# Where can I get an unsmoked ham?



## abefroman (Mar 12, 2005)

Where can I get an unsmoked ham?

I plan on smoking it myself.


----------



## oldschool1982 (Jun 27, 2006)

That would typicall be know as a pork shoulder shank and not to be confused with the Butt shoulder The Butt shoulder has a larger flatter bone and fat so this is typically used for sausage making or pulled smoked pork. T
In my experience they are available thru your local butcher or any of the more specialized grocery stores. If you can't find one that way the meat purveyors in your area that supply restaurants could be a source as well.


----------



## pete (Oct 7, 2001)

Talk to a few of your local butchers.
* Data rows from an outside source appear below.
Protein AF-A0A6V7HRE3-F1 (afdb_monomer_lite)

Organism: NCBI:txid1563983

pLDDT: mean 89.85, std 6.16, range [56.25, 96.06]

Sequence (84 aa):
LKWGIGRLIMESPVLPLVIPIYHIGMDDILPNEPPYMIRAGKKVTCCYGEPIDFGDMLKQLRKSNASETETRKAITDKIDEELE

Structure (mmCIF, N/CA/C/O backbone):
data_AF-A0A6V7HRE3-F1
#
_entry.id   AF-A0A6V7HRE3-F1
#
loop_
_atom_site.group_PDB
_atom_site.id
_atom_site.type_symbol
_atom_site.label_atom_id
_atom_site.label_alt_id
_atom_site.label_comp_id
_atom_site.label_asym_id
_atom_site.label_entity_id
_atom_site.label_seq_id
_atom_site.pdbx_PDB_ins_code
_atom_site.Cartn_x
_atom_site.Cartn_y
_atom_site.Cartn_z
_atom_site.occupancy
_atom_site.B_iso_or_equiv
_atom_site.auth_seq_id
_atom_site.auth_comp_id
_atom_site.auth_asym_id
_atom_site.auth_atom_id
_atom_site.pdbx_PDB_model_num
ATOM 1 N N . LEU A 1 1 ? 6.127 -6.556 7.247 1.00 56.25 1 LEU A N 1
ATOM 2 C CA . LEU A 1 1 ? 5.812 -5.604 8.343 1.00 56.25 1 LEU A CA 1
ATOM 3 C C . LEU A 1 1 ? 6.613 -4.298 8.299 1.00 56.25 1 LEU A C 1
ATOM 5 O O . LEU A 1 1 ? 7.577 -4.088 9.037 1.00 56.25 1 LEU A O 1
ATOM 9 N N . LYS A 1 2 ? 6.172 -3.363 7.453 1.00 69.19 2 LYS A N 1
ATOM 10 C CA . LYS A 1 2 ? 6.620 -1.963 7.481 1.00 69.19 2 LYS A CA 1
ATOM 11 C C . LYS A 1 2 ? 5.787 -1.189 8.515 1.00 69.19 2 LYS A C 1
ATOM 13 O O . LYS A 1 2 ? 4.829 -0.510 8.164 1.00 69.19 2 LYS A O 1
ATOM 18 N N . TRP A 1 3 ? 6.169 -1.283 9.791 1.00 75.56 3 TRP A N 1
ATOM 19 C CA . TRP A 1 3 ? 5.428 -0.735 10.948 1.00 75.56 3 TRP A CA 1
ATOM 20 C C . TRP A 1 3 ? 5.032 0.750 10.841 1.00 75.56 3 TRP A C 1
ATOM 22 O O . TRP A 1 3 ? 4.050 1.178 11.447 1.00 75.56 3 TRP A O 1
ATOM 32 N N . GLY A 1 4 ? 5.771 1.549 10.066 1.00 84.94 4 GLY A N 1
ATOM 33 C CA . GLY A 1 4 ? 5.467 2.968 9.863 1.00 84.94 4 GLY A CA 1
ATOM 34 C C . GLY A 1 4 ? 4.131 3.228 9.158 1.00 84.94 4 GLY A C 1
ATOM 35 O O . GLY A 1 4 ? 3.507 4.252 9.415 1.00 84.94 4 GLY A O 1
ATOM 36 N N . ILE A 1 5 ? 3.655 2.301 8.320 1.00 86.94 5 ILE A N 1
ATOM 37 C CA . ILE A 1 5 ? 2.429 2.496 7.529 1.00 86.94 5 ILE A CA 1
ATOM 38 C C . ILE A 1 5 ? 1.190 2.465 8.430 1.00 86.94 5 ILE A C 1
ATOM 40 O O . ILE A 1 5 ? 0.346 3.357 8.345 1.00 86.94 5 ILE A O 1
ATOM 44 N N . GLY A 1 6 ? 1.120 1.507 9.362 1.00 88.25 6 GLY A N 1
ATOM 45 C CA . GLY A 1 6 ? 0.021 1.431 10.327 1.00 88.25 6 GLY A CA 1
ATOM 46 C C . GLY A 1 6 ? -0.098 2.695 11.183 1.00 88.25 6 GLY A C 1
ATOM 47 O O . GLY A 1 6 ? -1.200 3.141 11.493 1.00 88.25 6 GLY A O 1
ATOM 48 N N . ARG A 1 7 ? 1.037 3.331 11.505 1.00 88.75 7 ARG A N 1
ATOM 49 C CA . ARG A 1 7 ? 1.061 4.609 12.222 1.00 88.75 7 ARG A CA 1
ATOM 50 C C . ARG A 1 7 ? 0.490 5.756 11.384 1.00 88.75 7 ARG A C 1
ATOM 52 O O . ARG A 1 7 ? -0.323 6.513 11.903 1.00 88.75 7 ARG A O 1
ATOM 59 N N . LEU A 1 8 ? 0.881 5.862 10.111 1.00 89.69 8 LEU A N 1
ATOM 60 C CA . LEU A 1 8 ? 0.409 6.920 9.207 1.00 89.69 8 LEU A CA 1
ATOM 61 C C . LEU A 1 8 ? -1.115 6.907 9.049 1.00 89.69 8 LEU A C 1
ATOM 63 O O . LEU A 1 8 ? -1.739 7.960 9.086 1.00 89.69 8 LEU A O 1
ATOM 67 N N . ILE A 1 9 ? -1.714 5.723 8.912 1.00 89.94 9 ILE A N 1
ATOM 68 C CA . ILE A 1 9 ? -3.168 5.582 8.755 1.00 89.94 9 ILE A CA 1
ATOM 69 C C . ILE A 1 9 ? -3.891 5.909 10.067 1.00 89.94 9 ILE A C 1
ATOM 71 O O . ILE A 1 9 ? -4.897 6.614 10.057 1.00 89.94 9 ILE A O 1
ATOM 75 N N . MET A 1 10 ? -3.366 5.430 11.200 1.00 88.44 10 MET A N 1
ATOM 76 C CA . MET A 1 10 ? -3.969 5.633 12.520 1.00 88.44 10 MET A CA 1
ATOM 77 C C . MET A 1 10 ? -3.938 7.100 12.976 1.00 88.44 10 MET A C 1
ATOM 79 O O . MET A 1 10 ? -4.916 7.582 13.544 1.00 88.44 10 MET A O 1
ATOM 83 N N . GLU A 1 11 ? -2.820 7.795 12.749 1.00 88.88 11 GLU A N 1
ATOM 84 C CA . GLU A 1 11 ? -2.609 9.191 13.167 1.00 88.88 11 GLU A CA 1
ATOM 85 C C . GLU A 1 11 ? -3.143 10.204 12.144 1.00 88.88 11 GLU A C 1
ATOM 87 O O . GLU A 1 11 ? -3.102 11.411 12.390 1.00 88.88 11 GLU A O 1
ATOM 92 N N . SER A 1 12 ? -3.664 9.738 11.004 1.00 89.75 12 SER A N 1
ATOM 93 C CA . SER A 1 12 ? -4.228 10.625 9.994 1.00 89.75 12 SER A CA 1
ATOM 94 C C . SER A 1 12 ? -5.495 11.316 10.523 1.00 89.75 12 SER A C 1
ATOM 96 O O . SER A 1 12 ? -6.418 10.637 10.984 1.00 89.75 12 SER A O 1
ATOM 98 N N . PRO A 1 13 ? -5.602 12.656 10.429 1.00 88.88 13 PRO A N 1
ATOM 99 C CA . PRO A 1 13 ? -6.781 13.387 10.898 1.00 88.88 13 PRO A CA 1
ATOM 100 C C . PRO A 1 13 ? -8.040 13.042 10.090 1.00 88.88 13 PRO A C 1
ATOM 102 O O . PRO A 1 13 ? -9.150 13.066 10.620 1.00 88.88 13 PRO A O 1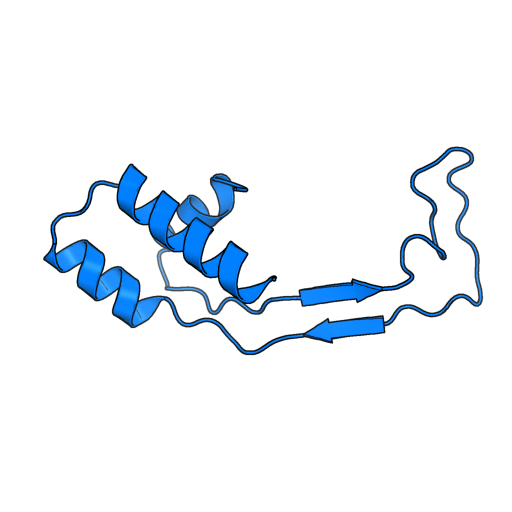
ATOM 105 N N . VAL A 1 14 ? -7.861 12.699 8.813 1.00 90.06 14 VAL A N 1
ATOM 106 C CA . VAL A 1 14 ? -8.902 12.189 7.917 1.00 90.06 14 VAL A CA 1
ATOM 107 C C . VAL A 1 14 ? -8.472 10.810 7.455 1.00 90.06 14 VAL A C 1
ATOM 109 O O . VAL A 1 14 ? -7.328 10.635 7.039 1.00 90.06 14 VAL A O 1
ATOM 112 N N . LEU A 1 15 ? -9.372 9.832 7.521 1.00 89.75 15 LEU A N 1
ATOM 113 C CA . LEU A 1 15 ? -9.059 8.473 7.101 1.00 89.75 15 LEU A CA 1
ATOM 114 C C . LEU A 1 15 ? -8.663 8.453 5.612 1.00 89.75 15 LEU A C 1
ATOM 116 O O . LEU A 1 15 ? -9.485 8.846 4.780 1.00 89.75 15 LEU A O 1
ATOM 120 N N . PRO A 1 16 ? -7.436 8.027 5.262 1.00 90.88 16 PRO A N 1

Chances are they will have to order one for you unless you find a butcher who smokes his own hams. There is not enough of a call for unsmoked hams that most butchers would keep them around, but most would be willing to order one for you. You can also try and locate a farm that raises and sells pigs. They might be able to supply you with what you need


----------



## higjse (Feb 8, 2006)

Yeah, just like the others said, talk to your local butchers and/or meat purveyors... I have them coming in all the time, and Im not in a terribly big market. Im not sure where your located but I doubt youll have too much trouble finding someone to provide one for you.


----------